Yes, the Candidate With the Most Delegates Should Be the Nominee
It’s really very simple: the presidential candidate with the most delegates heading into the Democratic National Convention should be the nominee. There’s no good counterargument.

Democratic presidential candidate Senator Bernie Sanders arrives for a campaign rally on February 26, 2020 in North Charleston, South Carolina. (Drew Angerer / Getty Images)
On Thursday, New York Times journalists Lisa Lerer and Reid J. Epstein reported the results of their interviews with 93 of the Democratic Party’s 771 superdelegates. Of those Lerer and Epstein spoke to, only nine thought that Bernie Sanders should become the Democratic nominee “purely on the basis of arriving at the convention with a plurality, if he was short of a majority.”
Some seemed embarrassed to be contemplating whether to override the will of primary voters. Connecticut congressman and superdelegate Jim Himes told the Times, “We’re way, way, way past the day where party leaders can determine an outcome here,” before noting his openness to a “vibrant conversation” about doing exactly that.

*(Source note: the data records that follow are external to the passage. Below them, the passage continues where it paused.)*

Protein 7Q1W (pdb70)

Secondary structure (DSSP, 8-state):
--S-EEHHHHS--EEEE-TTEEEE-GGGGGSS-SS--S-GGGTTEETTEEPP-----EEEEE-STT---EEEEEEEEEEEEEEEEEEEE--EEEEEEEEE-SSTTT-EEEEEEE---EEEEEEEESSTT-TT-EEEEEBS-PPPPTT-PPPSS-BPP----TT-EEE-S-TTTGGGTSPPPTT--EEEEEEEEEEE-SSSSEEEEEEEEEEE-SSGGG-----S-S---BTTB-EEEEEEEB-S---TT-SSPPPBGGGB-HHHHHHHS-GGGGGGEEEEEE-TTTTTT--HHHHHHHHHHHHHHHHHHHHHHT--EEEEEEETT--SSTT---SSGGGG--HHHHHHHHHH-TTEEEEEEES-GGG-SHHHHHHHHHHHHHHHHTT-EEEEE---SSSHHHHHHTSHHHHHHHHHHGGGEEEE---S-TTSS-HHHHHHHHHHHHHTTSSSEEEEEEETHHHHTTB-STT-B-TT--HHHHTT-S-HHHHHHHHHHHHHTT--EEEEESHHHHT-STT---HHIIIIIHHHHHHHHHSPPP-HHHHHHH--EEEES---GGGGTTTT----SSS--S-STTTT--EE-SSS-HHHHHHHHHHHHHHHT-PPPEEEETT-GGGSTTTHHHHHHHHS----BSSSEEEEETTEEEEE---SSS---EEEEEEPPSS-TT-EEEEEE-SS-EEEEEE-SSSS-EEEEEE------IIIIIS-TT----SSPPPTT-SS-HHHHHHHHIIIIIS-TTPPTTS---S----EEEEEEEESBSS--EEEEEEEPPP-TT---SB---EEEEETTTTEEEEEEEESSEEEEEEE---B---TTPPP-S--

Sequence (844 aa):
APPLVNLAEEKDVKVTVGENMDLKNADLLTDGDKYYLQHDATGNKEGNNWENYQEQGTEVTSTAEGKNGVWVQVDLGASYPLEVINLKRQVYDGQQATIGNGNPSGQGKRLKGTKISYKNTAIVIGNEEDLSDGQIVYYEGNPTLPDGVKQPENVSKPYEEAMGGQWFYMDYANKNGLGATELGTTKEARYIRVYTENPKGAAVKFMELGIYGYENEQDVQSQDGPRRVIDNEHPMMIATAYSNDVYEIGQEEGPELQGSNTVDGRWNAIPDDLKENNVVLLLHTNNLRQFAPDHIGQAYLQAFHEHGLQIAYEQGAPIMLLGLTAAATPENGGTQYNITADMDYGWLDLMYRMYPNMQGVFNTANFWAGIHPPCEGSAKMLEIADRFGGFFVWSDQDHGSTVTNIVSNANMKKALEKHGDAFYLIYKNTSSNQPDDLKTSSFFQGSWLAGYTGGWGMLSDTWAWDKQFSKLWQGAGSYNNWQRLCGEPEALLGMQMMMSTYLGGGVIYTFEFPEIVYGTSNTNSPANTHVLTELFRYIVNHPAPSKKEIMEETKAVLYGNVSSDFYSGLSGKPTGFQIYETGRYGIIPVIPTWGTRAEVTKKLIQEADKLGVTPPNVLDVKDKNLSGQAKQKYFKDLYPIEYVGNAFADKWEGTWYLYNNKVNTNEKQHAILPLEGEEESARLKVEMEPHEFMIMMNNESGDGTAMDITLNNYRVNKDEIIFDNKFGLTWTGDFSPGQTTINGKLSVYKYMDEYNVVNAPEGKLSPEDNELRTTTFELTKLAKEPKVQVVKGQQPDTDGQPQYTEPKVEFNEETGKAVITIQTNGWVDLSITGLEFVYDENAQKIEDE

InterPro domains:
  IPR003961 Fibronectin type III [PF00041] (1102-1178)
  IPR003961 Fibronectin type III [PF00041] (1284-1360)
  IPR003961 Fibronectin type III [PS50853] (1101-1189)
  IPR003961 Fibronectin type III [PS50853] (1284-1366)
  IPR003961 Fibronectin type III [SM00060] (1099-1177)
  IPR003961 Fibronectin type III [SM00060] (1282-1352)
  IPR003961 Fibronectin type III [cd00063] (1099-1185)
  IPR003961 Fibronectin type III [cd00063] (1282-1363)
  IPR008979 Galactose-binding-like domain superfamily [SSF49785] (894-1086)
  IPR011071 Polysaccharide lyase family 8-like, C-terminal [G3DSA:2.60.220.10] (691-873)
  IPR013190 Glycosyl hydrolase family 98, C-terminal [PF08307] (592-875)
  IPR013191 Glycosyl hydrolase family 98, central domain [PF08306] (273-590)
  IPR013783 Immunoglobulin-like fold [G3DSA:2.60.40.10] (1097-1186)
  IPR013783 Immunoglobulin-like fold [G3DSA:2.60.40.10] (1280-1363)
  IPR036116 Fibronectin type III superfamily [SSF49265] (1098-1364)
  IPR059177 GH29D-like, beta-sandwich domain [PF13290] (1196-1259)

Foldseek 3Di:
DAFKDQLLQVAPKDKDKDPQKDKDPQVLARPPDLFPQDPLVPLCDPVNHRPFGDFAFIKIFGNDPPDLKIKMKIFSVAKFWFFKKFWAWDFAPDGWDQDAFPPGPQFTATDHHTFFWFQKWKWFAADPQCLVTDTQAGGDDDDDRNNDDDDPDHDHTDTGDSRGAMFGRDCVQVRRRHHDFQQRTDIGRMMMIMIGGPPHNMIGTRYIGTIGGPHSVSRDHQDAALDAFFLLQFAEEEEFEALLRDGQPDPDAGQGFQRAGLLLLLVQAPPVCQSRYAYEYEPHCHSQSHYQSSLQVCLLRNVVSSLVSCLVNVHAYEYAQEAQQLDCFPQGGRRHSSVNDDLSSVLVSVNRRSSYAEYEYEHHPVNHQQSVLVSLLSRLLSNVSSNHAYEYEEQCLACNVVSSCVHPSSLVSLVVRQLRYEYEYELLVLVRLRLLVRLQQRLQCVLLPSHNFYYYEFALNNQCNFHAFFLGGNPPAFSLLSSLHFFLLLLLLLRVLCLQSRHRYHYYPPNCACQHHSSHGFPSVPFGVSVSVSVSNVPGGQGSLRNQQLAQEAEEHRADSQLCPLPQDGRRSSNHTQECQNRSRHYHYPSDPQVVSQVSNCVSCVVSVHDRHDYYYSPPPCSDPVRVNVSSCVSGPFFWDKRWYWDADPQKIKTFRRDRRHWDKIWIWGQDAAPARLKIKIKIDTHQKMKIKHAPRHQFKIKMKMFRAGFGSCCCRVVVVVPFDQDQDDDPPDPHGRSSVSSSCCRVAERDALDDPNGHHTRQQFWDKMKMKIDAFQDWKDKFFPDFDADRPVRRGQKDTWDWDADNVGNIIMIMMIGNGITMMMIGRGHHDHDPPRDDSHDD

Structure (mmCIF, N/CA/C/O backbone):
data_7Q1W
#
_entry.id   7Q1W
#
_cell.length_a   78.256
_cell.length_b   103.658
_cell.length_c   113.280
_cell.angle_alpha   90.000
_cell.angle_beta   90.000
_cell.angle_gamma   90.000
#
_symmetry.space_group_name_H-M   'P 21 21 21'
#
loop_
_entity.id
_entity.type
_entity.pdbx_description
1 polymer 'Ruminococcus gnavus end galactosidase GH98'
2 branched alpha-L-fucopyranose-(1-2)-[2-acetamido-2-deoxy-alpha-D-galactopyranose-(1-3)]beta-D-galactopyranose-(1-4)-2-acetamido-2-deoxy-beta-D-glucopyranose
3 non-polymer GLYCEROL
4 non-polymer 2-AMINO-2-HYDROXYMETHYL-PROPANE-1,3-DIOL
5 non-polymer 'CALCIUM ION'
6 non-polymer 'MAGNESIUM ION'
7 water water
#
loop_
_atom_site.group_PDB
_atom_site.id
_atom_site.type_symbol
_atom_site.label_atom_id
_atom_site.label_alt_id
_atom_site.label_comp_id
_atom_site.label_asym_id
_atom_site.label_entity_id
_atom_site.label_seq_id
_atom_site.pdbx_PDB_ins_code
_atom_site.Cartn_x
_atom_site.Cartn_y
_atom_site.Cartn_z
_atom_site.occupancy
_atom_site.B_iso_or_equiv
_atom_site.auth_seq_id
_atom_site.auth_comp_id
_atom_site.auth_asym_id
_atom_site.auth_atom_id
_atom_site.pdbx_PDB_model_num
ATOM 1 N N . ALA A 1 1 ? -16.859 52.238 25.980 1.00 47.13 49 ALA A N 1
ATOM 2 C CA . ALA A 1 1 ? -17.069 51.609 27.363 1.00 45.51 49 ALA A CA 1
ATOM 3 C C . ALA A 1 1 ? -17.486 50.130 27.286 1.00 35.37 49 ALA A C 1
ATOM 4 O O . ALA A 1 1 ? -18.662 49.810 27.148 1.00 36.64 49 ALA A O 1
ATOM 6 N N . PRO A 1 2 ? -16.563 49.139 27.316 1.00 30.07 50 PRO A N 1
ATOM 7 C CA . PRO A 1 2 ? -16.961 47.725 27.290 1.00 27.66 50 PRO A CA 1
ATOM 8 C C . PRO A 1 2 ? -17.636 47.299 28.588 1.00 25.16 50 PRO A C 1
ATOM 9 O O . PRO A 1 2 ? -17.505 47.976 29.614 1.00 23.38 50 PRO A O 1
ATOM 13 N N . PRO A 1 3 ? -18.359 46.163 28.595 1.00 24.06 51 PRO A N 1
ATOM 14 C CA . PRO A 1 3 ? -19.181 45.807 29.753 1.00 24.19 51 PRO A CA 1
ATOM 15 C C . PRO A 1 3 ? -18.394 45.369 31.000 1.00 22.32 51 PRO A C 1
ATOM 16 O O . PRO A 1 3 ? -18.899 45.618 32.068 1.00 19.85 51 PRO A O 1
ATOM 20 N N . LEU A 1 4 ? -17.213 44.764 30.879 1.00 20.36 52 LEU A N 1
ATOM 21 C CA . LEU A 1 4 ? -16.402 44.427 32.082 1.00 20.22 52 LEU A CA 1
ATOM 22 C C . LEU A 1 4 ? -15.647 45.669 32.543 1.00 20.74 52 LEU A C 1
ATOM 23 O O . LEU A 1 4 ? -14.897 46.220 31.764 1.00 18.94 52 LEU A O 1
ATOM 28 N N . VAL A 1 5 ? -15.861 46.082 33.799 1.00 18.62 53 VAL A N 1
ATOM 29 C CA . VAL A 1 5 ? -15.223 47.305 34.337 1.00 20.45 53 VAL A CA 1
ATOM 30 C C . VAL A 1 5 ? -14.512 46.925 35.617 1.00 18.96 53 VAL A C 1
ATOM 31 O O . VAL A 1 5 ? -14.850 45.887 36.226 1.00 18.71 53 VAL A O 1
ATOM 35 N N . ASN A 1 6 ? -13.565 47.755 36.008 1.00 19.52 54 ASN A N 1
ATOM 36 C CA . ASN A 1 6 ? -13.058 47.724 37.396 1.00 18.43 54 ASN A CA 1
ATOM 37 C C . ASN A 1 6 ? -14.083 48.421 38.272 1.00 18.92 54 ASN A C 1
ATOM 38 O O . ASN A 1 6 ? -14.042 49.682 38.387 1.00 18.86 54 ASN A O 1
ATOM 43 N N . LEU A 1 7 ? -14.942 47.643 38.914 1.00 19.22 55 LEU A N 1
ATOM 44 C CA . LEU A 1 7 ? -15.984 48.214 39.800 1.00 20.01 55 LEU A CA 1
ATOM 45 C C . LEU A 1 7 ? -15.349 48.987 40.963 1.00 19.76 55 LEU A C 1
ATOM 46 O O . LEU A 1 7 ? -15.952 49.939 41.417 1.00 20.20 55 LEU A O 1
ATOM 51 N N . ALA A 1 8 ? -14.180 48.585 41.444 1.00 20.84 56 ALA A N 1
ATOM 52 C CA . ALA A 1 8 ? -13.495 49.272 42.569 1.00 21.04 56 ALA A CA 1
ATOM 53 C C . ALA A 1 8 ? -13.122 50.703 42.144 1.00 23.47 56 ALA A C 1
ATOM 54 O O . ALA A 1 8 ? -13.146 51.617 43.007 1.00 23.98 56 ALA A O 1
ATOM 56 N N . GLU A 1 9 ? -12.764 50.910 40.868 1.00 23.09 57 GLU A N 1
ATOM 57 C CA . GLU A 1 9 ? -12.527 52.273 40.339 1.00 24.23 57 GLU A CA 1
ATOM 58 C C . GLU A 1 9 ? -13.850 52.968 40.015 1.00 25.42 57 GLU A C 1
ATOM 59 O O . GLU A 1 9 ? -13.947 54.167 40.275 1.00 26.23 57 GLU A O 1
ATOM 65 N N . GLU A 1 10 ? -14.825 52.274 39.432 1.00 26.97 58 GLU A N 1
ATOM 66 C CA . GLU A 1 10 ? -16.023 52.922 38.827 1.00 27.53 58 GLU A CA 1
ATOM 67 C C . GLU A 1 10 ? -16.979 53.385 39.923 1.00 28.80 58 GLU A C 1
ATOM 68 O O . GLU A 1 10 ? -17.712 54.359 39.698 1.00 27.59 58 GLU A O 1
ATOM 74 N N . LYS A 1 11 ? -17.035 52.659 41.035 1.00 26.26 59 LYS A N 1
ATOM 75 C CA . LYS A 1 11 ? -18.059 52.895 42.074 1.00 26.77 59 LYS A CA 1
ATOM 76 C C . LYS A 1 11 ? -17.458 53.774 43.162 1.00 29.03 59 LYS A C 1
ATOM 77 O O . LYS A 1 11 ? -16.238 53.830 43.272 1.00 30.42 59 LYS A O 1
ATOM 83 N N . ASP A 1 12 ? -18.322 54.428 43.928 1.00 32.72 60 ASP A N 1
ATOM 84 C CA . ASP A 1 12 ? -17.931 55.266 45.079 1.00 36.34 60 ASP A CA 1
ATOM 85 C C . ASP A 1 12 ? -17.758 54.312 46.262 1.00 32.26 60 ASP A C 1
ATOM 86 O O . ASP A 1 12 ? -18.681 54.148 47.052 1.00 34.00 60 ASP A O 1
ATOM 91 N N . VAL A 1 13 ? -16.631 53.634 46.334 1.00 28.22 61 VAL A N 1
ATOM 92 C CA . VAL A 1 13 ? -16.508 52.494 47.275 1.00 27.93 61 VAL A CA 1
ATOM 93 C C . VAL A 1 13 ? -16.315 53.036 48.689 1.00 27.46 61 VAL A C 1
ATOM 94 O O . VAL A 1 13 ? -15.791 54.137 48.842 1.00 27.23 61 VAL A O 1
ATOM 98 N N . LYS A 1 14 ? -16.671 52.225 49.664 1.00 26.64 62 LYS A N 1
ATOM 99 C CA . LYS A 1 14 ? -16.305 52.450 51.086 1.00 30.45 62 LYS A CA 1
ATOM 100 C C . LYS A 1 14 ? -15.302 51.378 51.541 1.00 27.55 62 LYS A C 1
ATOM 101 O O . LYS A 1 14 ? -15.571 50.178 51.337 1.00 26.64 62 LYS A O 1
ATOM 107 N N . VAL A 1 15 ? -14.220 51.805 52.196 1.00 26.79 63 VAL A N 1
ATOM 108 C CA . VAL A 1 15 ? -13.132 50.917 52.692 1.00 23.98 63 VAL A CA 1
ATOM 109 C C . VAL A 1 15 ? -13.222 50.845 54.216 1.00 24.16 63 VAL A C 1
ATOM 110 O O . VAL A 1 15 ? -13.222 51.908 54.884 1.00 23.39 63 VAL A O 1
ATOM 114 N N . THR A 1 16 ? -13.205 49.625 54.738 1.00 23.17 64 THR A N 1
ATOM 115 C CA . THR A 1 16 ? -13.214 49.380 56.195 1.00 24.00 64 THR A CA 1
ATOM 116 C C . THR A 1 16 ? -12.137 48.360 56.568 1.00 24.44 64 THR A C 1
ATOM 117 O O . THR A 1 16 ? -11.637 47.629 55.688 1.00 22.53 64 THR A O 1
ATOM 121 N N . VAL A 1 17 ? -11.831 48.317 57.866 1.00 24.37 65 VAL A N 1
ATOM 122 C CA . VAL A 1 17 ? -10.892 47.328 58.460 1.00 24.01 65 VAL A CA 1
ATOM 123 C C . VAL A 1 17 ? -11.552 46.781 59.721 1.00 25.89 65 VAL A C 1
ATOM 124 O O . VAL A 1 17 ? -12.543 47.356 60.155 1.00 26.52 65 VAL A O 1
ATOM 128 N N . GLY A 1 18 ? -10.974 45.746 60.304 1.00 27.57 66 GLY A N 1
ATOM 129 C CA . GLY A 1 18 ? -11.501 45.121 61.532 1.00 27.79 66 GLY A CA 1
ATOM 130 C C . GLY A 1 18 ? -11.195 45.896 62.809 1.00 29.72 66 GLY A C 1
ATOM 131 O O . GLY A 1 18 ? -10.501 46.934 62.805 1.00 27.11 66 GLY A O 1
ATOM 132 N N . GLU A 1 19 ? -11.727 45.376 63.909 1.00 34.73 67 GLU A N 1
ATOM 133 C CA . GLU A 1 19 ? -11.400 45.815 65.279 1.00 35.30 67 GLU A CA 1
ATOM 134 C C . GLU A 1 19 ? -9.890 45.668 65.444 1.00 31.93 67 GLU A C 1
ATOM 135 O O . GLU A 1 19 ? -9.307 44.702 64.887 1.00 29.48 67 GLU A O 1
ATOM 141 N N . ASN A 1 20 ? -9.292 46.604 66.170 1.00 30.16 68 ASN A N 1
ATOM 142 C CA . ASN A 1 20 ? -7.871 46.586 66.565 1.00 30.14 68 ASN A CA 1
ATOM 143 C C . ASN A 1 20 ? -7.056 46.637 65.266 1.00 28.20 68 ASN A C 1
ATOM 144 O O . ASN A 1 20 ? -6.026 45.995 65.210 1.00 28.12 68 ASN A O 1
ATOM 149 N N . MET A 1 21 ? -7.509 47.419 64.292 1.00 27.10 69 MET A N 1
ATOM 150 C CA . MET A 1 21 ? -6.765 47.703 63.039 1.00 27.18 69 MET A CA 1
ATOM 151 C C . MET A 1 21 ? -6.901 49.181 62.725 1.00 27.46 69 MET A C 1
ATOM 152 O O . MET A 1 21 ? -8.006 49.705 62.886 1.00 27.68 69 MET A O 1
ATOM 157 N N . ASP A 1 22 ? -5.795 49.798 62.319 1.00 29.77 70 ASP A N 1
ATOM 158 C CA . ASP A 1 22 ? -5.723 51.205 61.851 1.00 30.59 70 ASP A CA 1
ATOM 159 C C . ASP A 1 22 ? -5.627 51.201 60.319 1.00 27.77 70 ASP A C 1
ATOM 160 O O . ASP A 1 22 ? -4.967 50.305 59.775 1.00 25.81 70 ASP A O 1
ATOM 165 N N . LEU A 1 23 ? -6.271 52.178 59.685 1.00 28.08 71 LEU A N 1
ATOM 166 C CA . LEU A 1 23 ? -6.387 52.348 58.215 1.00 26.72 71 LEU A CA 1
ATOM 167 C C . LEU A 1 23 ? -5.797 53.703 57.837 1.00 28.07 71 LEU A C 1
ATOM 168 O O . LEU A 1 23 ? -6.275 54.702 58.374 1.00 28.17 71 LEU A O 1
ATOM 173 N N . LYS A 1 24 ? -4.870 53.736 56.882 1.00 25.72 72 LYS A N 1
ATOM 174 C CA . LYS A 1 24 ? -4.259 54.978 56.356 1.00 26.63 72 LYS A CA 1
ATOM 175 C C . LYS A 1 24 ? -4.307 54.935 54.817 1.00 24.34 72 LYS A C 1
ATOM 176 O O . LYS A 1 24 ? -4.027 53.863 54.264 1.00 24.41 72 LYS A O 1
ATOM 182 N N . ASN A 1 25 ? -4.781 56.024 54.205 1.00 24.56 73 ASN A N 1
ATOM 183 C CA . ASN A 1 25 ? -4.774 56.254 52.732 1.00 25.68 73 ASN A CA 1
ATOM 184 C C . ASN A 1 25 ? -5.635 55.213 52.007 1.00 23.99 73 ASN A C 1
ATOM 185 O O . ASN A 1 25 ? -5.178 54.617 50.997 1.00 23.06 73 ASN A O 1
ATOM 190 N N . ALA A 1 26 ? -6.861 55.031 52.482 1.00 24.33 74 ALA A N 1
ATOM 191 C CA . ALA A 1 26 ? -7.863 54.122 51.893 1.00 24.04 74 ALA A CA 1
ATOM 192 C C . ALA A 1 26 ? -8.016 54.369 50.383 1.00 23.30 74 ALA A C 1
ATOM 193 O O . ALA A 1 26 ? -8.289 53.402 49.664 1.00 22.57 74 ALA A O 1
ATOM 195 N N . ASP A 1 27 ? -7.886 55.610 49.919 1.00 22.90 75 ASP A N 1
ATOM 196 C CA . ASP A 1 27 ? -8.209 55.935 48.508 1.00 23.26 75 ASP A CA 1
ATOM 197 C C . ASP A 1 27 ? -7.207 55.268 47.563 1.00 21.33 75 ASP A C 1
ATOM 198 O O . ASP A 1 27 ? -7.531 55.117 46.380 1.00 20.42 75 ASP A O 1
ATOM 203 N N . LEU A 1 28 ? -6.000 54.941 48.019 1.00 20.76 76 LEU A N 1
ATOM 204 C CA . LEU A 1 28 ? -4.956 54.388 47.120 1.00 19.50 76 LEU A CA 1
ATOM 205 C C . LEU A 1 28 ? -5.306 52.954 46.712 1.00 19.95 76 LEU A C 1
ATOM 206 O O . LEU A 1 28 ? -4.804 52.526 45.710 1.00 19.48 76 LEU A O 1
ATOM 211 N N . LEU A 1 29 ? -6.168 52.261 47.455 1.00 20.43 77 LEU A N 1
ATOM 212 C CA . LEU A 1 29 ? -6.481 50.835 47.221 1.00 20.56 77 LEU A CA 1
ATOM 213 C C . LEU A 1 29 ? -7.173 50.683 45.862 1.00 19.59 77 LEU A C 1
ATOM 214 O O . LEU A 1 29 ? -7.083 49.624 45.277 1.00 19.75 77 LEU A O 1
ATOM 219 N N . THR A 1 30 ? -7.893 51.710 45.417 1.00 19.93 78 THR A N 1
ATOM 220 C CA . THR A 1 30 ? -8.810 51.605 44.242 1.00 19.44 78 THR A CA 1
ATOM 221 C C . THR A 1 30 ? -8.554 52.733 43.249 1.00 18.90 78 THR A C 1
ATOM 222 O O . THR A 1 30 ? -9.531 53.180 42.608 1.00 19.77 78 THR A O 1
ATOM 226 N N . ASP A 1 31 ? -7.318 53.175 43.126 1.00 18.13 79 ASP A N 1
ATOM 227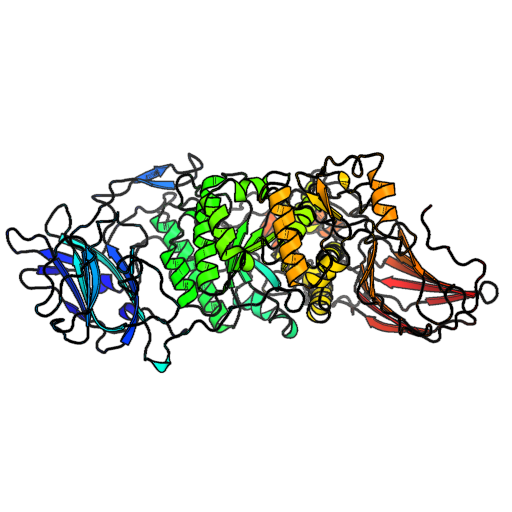 C CA . ASP A 1 31 ? -6.977 54.364 42.308 1.00 18.42 79 ASP A CA 1
ATOM 228 C C . ASP A 1 31 ? -6.450 53.963 40.935 1.00 18.60 79 ASP A C 1
ATOM 229 O O . ASP A 1 31 ? -6.105 54.860 40.153 1.00 19.55 79 ASP A O 1
ATOM 234 N N . GLY A 1 32 ? -6.393 52.675 40.621 1.00 19.18 80 GLY A N 1
ATOM 235 C CA . GLY A 1 32 ? -5.961 52.211 39.297 1.00 18.15 80 GLY A CA 1
ATOM 236 C C . GLY A 1 32 ? -4.455 52.242 39.127 1.00 18.98 80 GLY A C 1
ATOM 237 O O . GLY A 1 32 ? -3.965 51.960 38.027 1.00 18.27 80 GLY A O 1
ATOM 238 N N . ASP A 1 33 ? -3.722 52.546 40.199 1.00 17.71 81 ASP A N 1
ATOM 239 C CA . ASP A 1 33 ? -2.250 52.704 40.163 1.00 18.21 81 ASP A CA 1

Different superdelegates interviewed for the Times story made one (or more) of at least three arguments for awarding the nomination to a candidate with fewer votes than Sanders (or even no votes at all, if the nominee was a “white knight” who didn’t run in any primaries). First, some of the superdelegates — and other prominent Democrats quoted in the piece — argued that it would be hypocritical of Sanders or his supporters to complain about disregarding the voters given the positions Sanders himself took during the 2016 primary and his role in shaping the current convention rules. Second, some appealed to electability considerations. Even if a plurality of primary voters favored Sanders, these superdelegates felt, the convention’s duty to respect that democratic mandate would be less important than picking a candidate who could defeat Donald Trump. Finally, some asserted that if Sanders came to the convention with only a plurality, with the majority of primary voters having gotten behind more moderate candidates, this would amount to a democratic mandate for a broadly defined anti-Sanders centrism.